Posted by Tomboktu in Human Rights, Inequality, Judiciary, racism, Rights.

A judge’s job is to apply the law, as set out by the Oireachtas. That task is subject to the Constitution and EU law.

I am trying to figure out Judge Tom Teehan’s thought process in doing his job in a recent case. In fact, it looks to me like he didn’t do it correctly. The case was the appeal against a decision in favour of a teenager called John Stokes. He is a Traveller, and had been refused entry to a secondary school of his choice. (Actually, it was his mother’s choice, but when you’re at the younger end of your teens, that’s how these things are decided.)

The facts behind the case have been reported widely enough in the Irish media, and not all of them are relevant to the issue I have with the judge’s thinking, so I won’t repeat them here.

To tee-up my point, let me quote the three relevant pieces of law.

Exhibit A, Section 7(2) of the Equal Status Act:

(2) An educational establishment shall not discriminate in relation to—
(a) the admission or the terms or conditions of admission of a person as a student to the establishment,

Exhibit B, Section 3(1) of the Equal Status Act (this was amended by the Equality Act 2004, and it is the current wording I quote here):

(1) For the purposes of this Act discrimination shall be taken to occur—

(c) where an apparently neutral provision puts a person referred to in any paragraph of section 3(2) at a particular disadvantage compared with other persons, unless the provision is objectively justified by a legitimate aim and the means of achieving that aim are appropriate and necessary

And the final piece of law, Exhibit C, the section 3(2) of the Equal Status Act which is referred to in Exhibit B:

(2) As between any two persons, the discriminatory grounds (and the descriptions of those grounds for the purposes of this Act) are:
(i) that one is a member of the Traveller community and the other is not (the “Traveller community ground”) […]

The key piece is Exhibit B. The starting point of it — in fact the core purpose of it — is that an apparently neutral rule cannot be used to discriminate on the Traveller ground. It then allows an exception to that: the rule “is objectively justified by a legitimate aim”, and sets a standard for that exception: “the means of achieving that aim are appropriate and necessary”.

Now, I know some disagree with this law (I don’t), but whether or not it should be the law is beside the point here.

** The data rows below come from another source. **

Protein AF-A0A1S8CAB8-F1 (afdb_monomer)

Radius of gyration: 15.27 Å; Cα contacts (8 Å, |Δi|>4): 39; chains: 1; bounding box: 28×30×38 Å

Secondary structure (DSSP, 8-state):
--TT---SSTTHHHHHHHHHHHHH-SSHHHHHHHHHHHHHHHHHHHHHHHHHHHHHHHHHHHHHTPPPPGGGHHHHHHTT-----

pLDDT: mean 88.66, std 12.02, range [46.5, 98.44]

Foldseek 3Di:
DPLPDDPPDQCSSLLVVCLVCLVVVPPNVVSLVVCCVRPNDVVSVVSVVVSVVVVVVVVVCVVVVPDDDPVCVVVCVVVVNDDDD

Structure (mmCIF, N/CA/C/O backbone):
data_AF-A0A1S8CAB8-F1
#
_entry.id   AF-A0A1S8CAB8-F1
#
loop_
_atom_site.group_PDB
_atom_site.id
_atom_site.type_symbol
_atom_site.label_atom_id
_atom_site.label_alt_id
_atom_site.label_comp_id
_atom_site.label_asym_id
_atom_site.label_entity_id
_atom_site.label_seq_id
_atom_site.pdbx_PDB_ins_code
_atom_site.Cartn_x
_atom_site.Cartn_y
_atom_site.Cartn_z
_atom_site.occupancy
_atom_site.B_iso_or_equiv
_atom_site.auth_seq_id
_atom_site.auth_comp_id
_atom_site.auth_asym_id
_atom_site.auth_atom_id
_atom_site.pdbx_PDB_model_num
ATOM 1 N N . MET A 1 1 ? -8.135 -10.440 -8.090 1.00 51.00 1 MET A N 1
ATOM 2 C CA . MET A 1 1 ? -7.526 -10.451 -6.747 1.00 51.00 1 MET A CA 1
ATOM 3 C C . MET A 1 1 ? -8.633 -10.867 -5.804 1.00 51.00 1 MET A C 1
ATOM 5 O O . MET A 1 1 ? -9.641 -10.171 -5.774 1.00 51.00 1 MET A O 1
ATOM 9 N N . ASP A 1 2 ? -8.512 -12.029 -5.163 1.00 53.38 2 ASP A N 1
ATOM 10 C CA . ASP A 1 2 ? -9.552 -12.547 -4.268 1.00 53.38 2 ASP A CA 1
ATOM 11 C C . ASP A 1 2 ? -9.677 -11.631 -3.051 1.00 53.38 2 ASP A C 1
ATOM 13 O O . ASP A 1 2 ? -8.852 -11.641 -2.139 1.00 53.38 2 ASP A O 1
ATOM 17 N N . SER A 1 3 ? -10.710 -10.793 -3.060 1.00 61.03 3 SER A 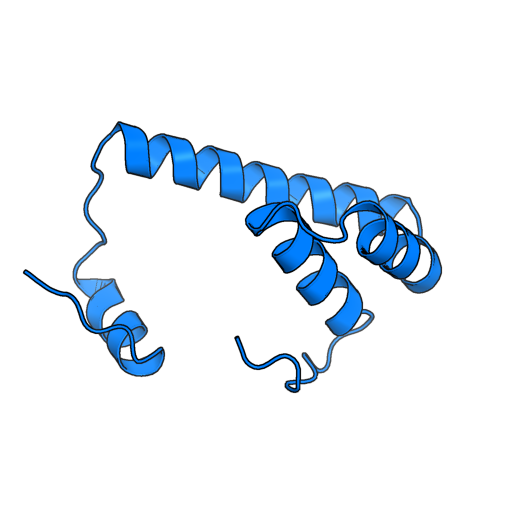N 1
ATOM 18 C CA . SER A 1 3 ? -11.051 -9.879 -1.969 1.00 61.03 3 SER A CA 1
ATOM 19 C C . SER A 1 3 ? -11.606 -10.598 -0.732 1.00 61.03 3 SER A C 1
ATOM 21 O O . SER A 1 3 ? -11.847 -9.948 0.285 1.00 61.03 3 SER A O 1
ATOM 23 N N . ASP A 1 4 ? -11.804 -11.916 -0.810 1.00 65.50 4 ASP A N 1
ATOM 24 C CA . ASP A 1 4 ? -12.524 -12.718 0.187 1.00 65.50 4 ASP A CA 1
ATOM 25 C C . ASP A 1 4 ? -11.604 -13.434 1.193 1.00 65.50 4 ASP A C 1
ATOM 27 O O . ASP A 1 4 ? -12.062 -14.009 2.176 1.00 65.50 4 ASP A O 1
ATOM 31 N N . THR A 1 5 ? -10.283 -13.375 0.994 1.00 76.56 5 THR A N 1
ATOM 32 C CA . THR A 1 5 ? -9.332 -13.992 1.926 1.00 76.56 5 THR A CA 1
ATOM 33 C C . THR A 1 5 ? -9.071 -13.065 3.110 1.00 76.56 5 THR A C 1
ATOM 35 O O . THR A 1 5 ? -8.407 -12.034 2.957 1.00 76.56 5 THR A O 1
ATOM 38 N N . ASP A 1 6 ? -9.575 -13.443 4.288 1.00 79.06 6 ASP A N 1
ATOM 39 C CA . ASP A 1 6 ? -9.217 -12.825 5.568 1.00 79.06 6 ASP A CA 1
ATOM 40 C C . ASP A 1 6 ? -7.730 -13.087 5.876 1.00 79.06 6 ASP A C 1
ATOM 42 O O . ASP A 1 6 ? -7.318 -14.247 5.973 1.00 79.06 6 ASP A O 1
ATOM 46 N N . PRO A 1 7 ? -6.900 -12.040 6.041 1.00 83.94 7 PRO A N 1
ATOM 47 C CA . PRO A 1 7 ? -5.483 -12.207 6.351 1.00 83.94 7 PRO A CA 1
ATOM 48 C C . PRO A 1 7 ? -5.193 -12.792 7.742 1.00 83.94 7 PRO A C 1
ATOM 50 O O . PRO A 1 7 ? -4.037 -13.109 8.023 1.00 83.94 7 PRO A O 1
ATOM 53 N N . GLY A 1 8 ? -6.190 -12.906 8.629 1.00 89.69 8 GLY A N 1
ATOM 54 C CA . GLY A 1 8 ? -6.036 -13.536 9.947 1.00 89.69 8 GLY A CA 1
ATOM 55 C C . GLY A 1 8 ? -5.152 -12.751 10.923 1.00 89.69 8 GLY A C 1
ATOM 56 O O . GLY A 1 8 ? -4.707 -13.290 11.938 1.00 89.69 8 GLY A O 1
ATOM 57 N N . ILE A 1 9 ? -4.885 -11.478 10.623 1.00 89.31 9 ILE A N 1
ATOM 58 C CA . ILE A 1 9 ? -4.110 -10.558 11.460 1.00 89.31 9 ILE A CA 1
ATOM 59 C C . ILE A 1 9 ? -4.930 -9.300 11.765 1.00 89.31 9 ILE A C 1
ATOM 61 O O . ILE A 1 9 ? -5.796 -8.928 10.966 1.00 89.31 9 ILE A O 1
ATOM 65 N N . PRO A 1 10 ? -4.654 -8.603 12.886 1.00 92.44 10 PRO A N 1
ATOM 66 C CA . PRO A 1 10 ? -5.325 -7.350 13.205 1.00 92.44 10 PRO A CA 1
ATOM 67 C C . PRO A 1 10 ? -5.279 -6.359 12.037 1.00 92.44 10 PRO A C 1
ATOM 69 O O . PRO A 1 10 ? -4.206 -6.060 11.511 1.00 92.44 10 PRO A O 1
ATOM 72 N N . TRP A 1 11 ? -6.459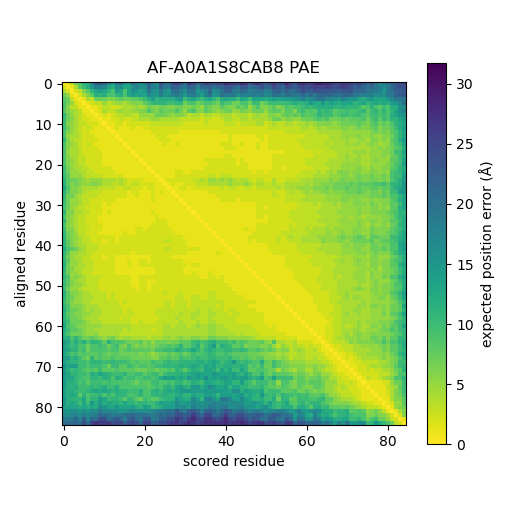 -5.867 11.647 1.00 94.62 11 TRP A N 1
ATOM 73 C CA . TRP A 1 11 ? -6.660 -4.889 10.566 1.00 94.62 11 TRP A CA 1
ATOM 74 C C . TRP A 1 11 ? -6.150 -5.346 9.191 1.00 94.62 11 TRP A C 1
ATOM 76 O O . TRP A 1 11 ? -5.855 -4.525 8.321 1.00 94.62 11 TRP A O 1
ATOM 86 N N . GLY A 1 12 ? -5.986 -6.658 8.996 1.00 94.00 12 GLY A N 1
ATOM 87 C CA . GLY A 1 12 ? -5.414 -7.216 7.776 1.00 94.00 12 GLY A CA 1
ATOM 88 C C . GLY A 1 12 ? -6.214 -6.850 6.528 1.00 94.00 12 GLY A C 1
ATOM 89 O O . GLY A 1 12 ? -5.626 -6.528 5.496 1.00 94.00 12 GLY A O 1
ATOM 90 N N . VAL A 1 13 ? -7.544 -6.857 6.632 1.00 95.31 13 VAL A N 1
ATOM 91 C CA . VAL A 1 13 ? -8.443 -6.478 5.536 1.00 95.31 13 VAL A CA 1
ATOM 92 C C . VAL A 1 13 ? -8.229 -5.014 5.153 1.00 95.31 13 VAL A C 1
ATOM 94 O O . VAL A 1 13 ? -7.979 -4.718 3.988 1.00 95.31 13 VAL A O 1
ATOM 97 N N . GLU A 1 14 ? -8.225 -4.100 6.122 1.00 96.38 14 GLU A N 1
ATOM 98 C CA . GLU A 1 14 ? -8.020 -2.671 5.877 1.00 96.38 14 GLU A CA 1
ATOM 99 C C . GLU A 1 14 ? -6.617 -2.369 5.333 1.00 96.38 14 GLU A C 1
ATOM 101 O O . GLU A 1 14 ? -6.460 -1.492 4.481 1.00 96.38 14 GLU A O 1
ATOM 106 N N . LEU A 1 15 ? -5.596 -3.105 5.787 1.00 96.19 15 LEU A N 1
ATOM 107 C CA . LEU A 1 15 ? -4.231 -3.012 5.262 1.00 96.19 15 LEU A CA 1
ATOM 108 C C . LEU A 1 15 ? -4.158 -3.452 3.797 1.00 96.19 15 LEU A C 1
ATOM 110 O O . LEU A 1 15 ? -3.593 -2.735 2.968 1.00 96.19 15 LEU A O 1
ATOM 114 N N . ARG A 1 16 ? -4.746 -4.607 3.468 1.00 94.94 16 ARG A N 1
ATOM 115 C CA . ARG A 1 16 ? -4.823 -5.130 2.096 1.00 94.94 16 ARG A CA 1
ATOM 116 C C . ARG A 1 16 ? -5.575 -4.166 1.183 1.00 94.94 16 ARG A C 1
ATOM 118 O O . ARG A 1 16 ? -5.120 -3.888 0.072 1.00 94.94 16 ARG A O 1
ATOM 125 N N . ASP A 1 17 ? -6.708 -3.652 1.642 1.00 95.69 17 ASP A N 1
ATOM 126 C CA . ASP A 1 17 ? -7.557 -2.763 0.856 1.00 95.69 17 ASP A CA 1
ATOM 127 C C . ASP A 1 17 ? -6.870 -1.408 0.622 1.00 95.69 17 ASP A C 1
ATOM 129 O O . ASP A 1 17 ? -6.917 -0.884 -0.493 1.00 95.69 17 ASP A O 1
ATOM 133 N N . LEU A 1 18 ? -6.156 -0.866 1.619 1.00 97.12 18 LEU A N 1
ATOM 134 C CA . LEU A 1 18 ? -5.332 0.332 1.433 1.00 97.12 18 LEU A CA 1
ATOM 135 C C . LEU A 1 18 ? -4.184 0.089 0.446 1.00 97.12 18 LEU A C 1
ATOM 137 O O . LEU A 1 18 ? -3.981 0.908 -0.449 1.00 97.12 18 LEU A O 1
ATOM 141 N N . ALA A 1 19 ? -3.458 -1.025 0.571 1.00 96.00 19 ALA A N 1
ATOM 142 C CA . ALA A 1 19 ? -2.380 -1.367 -0.358 1.00 96.00 19 ALA A CA 1
ATOM 143 C C . ALA A 1 19 ? -2.901 -1.498 -1.801 1.00 96.00 19 ALA A C 1
ATOM 145 O O . ALA A 1 19 ? -2.314 -0.949 -2.731 1.00 96.00 19 ALA A O 1
ATOM 146 N N . THR A 1 20 ? -4.060 -2.139 -1.977 1.00 95.12 20 THR A N 1
ATOM 147 C CA . THR A 1 20 ? -4.735 -2.269 -3.280 1.00 95.12 20 THR A CA 1
ATOM 148 C C . THR A 1 20 ? -5.149 -0.905 -3.835 1.00 95.12 20 THR A C 1
ATOM 150 O O . THR A 1 20 ? -4.941 -0.618 -5.015 1.00 95.12 20 THR A O 1
ATOM 153 N N . ALA A 1 21 ? -5.711 -0.036 -2.992 1.00 96.56 21 ALA A N 1
ATOM 154 C CA . ALA A 1 21 ? -6.092 1.318 -3.380 1.00 96.56 21 ALA A CA 1
ATOM 155 C C . ALA A 1 21 ? -4.885 2.168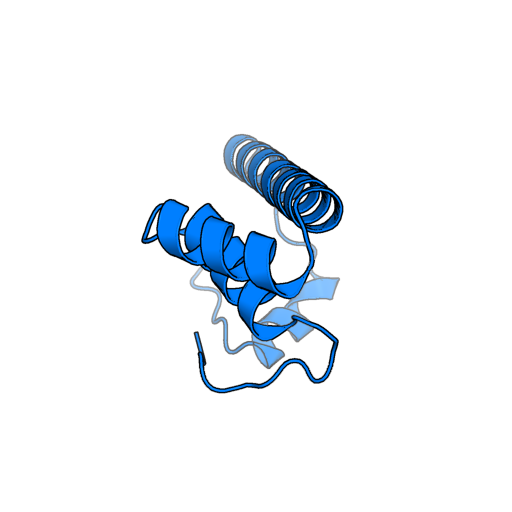 -3.801 1.00 96.56 21 ALA A C 1
ATOM 157 O O . ALA A 1 21 ? -4.983 2.943 -4.751 1.00 96.56 21 ALA A O 1
ATOM 158 N N . MET A 1 22 ? -3.738 2.008 -3.134 1.00 96.12 22 MET A N 1
ATOM 159 C CA . MET A 1 22 ? -2.499 2.699 -3.502 1.00 96.12 22 MET A CA 1
ATOM 160 C C . MET A 1 22 ? -1.932 2.207 -4.836 1.00 96.12 22 MET A C 1
ATOM 162 O O . MET A 1 22 ? -1.551 3.041 -5.651 1.00 96.12 22 MET A O 1
ATOM 166 N N . ALA A 1 23 ? -1.948 0.897 -5.089 1.00 93.88 23 ALA A N 1
ATOM 167 C CA . ALA A 1 23 ? -1.452 0.322 -6.342 1.00 93.88 23 ALA A CA 1
ATOM 168 C C . ALA A 1 23 ? -2.351 0.637 -7.556 1.00 93.88 23 ALA A C 1
ATOM 170 O O . ALA A 1 23 ? -1.884 0.716 -8.687 1.00 93.88 23 ALA A O 1
ATOM 171 N N . THR A 1 24 ? -3.662 0.800 -7.342 1.00 93.88 24 THR A N 1
ATOM 172 C CA . THR A 1 24 ? -4.640 1.023 -8.428 1.00 93.88 24 THR A CA 1
ATOM 173 C C . THR A 1 24 ? -5.070 2.480 -8.589 1.00 93.88 24 THR A C 1
ATOM 175 O O . THR A 1 24 ? -5.698 2.829 -9.587 1.00 93.88 24 THR A O 1
ATOM 178 N N . GLY A 1 25 ? -4.796 3.331 -7.598 1.00 93.00 25 GLY A N 1
ATOM 179 C CA . GLY A 1 25 ? -5.296 4.706 -7.527 1.00 93.00 25 GLY A CA 1
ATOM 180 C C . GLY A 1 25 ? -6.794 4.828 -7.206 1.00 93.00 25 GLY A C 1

The fact is that the democratically elected Oireachtas decided that this is what the law is, and the judge’s job is to apply the law.

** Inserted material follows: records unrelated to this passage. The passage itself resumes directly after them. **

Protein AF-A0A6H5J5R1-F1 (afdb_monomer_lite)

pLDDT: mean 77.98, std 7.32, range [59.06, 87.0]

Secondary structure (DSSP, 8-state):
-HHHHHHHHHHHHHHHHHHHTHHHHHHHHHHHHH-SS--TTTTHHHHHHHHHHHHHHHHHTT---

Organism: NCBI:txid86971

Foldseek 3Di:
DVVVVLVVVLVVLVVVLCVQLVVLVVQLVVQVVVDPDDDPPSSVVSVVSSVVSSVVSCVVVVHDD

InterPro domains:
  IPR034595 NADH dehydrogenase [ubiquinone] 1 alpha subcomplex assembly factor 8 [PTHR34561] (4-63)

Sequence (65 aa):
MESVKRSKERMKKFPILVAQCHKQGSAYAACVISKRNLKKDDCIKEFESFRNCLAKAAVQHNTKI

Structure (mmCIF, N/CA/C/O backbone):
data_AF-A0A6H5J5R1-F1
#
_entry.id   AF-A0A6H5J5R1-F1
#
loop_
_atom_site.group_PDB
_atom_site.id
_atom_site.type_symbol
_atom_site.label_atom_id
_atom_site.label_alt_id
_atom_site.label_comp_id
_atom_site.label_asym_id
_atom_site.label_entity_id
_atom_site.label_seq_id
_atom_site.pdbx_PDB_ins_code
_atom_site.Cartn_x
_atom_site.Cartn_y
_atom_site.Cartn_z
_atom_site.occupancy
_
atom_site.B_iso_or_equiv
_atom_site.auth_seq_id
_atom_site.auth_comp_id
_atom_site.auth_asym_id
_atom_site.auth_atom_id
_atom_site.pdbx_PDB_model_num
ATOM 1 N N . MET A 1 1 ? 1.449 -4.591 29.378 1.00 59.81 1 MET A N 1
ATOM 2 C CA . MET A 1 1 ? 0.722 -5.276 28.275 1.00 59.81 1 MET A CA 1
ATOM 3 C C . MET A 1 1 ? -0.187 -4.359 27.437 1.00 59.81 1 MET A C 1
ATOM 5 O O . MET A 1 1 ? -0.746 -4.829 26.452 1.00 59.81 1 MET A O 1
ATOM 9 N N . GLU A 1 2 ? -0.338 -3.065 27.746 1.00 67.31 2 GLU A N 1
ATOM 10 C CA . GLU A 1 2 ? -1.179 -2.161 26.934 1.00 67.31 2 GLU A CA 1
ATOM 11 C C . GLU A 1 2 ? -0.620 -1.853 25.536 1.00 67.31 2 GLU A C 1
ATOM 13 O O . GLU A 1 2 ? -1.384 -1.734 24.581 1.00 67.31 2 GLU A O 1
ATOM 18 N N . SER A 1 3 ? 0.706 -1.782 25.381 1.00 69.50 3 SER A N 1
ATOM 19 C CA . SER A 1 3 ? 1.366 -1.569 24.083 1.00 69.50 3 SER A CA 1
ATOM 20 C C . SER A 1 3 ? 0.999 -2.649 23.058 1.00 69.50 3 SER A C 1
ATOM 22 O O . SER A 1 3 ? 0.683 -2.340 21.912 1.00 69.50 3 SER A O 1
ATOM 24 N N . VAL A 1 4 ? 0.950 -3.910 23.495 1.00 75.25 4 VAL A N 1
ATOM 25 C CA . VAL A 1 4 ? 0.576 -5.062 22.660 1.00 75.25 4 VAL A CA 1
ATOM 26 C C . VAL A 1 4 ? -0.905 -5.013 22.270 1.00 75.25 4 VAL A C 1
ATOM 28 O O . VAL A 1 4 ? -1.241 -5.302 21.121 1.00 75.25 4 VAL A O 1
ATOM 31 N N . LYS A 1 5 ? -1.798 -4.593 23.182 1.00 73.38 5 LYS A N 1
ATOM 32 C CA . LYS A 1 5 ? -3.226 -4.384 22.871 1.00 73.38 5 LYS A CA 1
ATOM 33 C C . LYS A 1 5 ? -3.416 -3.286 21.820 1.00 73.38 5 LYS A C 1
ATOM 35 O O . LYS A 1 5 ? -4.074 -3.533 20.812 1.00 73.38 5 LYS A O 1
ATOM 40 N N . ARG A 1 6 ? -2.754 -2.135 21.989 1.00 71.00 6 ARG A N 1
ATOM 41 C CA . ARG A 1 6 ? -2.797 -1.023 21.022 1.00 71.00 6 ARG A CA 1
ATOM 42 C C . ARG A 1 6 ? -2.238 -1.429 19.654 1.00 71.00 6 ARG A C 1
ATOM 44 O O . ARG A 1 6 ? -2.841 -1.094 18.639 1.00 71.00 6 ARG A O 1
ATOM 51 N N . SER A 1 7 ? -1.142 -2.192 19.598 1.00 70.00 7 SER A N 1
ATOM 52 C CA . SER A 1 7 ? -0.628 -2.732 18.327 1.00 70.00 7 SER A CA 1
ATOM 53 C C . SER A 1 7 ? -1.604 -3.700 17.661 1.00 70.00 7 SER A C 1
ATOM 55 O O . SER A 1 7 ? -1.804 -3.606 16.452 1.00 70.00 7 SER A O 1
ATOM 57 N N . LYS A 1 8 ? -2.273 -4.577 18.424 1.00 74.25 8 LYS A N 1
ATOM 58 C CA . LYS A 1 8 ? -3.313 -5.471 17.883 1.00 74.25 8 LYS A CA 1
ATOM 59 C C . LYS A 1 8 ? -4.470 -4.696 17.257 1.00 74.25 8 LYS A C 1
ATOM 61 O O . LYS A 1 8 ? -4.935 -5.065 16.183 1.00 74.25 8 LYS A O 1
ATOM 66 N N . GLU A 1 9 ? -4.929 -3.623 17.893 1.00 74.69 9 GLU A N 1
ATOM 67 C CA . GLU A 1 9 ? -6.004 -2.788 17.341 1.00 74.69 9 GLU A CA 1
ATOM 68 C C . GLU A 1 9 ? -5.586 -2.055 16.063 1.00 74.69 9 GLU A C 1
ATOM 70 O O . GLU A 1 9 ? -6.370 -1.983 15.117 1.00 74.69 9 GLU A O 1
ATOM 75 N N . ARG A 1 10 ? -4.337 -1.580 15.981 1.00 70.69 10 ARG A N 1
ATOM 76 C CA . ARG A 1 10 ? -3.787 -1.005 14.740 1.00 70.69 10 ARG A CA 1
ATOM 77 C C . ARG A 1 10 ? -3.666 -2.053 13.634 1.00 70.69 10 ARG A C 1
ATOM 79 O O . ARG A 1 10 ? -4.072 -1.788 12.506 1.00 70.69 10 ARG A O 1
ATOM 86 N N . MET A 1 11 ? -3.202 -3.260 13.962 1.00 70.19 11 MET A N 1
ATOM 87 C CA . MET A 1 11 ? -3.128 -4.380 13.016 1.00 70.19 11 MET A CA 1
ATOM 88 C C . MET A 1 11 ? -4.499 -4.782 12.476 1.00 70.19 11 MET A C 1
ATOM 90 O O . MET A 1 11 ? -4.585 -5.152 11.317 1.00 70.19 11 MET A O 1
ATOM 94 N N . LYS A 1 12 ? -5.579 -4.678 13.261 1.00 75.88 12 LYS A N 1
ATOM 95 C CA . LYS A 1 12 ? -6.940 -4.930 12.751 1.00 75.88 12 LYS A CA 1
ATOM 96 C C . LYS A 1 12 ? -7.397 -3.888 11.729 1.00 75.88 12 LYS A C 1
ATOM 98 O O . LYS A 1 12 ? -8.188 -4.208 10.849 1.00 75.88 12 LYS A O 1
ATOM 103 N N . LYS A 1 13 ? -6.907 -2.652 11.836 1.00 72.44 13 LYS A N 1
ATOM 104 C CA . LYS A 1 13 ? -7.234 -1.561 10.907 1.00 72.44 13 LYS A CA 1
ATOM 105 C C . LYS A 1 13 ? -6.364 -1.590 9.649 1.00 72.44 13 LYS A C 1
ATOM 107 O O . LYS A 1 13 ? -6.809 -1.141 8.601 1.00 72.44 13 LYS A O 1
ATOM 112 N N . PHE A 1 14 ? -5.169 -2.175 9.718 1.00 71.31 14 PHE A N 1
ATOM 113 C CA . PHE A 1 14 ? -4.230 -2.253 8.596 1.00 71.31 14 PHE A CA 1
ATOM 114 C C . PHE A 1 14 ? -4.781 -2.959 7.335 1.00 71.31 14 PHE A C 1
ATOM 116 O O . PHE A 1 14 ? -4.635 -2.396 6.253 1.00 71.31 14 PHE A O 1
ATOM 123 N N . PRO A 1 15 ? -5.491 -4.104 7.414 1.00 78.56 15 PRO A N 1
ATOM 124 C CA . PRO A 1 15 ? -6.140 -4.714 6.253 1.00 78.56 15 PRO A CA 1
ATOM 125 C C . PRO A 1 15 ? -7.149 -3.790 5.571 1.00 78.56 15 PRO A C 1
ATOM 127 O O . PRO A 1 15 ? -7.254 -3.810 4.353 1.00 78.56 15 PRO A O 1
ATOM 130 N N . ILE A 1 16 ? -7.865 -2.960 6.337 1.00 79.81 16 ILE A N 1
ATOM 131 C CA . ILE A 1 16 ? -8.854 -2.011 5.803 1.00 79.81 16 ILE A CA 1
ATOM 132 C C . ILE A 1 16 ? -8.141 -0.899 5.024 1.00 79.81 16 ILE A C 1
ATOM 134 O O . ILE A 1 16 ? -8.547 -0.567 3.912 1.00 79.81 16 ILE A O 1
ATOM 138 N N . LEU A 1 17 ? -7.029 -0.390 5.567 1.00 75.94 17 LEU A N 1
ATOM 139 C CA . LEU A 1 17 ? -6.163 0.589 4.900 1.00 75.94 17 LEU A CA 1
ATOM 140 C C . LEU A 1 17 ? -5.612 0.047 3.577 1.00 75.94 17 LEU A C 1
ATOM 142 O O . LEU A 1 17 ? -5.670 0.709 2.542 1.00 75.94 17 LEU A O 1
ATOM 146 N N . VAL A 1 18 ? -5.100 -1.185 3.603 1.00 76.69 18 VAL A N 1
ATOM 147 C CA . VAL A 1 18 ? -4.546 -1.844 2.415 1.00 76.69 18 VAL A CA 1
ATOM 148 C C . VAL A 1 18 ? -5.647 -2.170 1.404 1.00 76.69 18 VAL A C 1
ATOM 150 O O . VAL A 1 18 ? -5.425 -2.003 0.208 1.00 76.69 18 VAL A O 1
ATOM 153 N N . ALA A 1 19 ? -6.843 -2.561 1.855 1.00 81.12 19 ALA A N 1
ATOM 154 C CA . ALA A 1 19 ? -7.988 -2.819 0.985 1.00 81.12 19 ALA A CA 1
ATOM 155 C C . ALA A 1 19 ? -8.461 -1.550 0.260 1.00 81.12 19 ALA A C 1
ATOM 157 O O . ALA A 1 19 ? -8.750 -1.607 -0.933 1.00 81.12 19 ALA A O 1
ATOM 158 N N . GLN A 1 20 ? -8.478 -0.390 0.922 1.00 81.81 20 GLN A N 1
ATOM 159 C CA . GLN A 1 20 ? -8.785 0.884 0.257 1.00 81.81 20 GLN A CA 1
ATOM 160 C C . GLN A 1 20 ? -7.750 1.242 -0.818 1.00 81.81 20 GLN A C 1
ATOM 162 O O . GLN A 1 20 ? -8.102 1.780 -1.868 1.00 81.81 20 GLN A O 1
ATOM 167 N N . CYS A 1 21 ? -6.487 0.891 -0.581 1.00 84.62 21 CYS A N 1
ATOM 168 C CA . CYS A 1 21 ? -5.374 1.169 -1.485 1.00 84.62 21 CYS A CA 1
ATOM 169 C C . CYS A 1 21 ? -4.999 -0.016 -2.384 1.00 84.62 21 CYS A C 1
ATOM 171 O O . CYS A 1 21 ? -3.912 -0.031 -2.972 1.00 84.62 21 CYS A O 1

The rule the school used to exclude John Stokes was that his father had not been a pupil at the school, and when the school was over-subscribed it gave places to the sons of past-pupils first before running a draw for others.

The judge summarised the situation and said:

Accordingly, it can be stated unequivocally that the “parental rule” — an ostensibly neutral provision as provided for by the amended section 3(1)(c) of the Equal Status Act — is discriminatory against Travellers.

He then said that the question that arises is whether the school can invoke the exception:

[T]he onus is on the [school]
(A) to objectively justify the there was a legitimate aim;
(B) to prove that the measure was proportionate; and
(C) to establish that such measure was necessary.

In paragraph 17 of the his judgement, Judge Teehan said*:

17. With regard to the question of the legitimacy of the aim, [John Stokes] adverted in argument to the school’s Admissions Policy, and the lack of any direct correlation between the stated aims and the “parental rule”. Dealing with “Goals”, one of the criteria referred to is “supporting the family ethos within education”. While this goes on to justify the “sibling rule”, with no reference to parents, I find that the overall aim of the [school’s] Board in introducing the “parental rule” is entirely in keeping with this goal and the “characteristic spirit of the school”, a concept to which it must have regard with section 15(2)(b) and (d) of the Education Act 1998. The [school] has thus objectively justified to the satisfaction of this Court that the aim of the Board in this regard was wholly legitimate.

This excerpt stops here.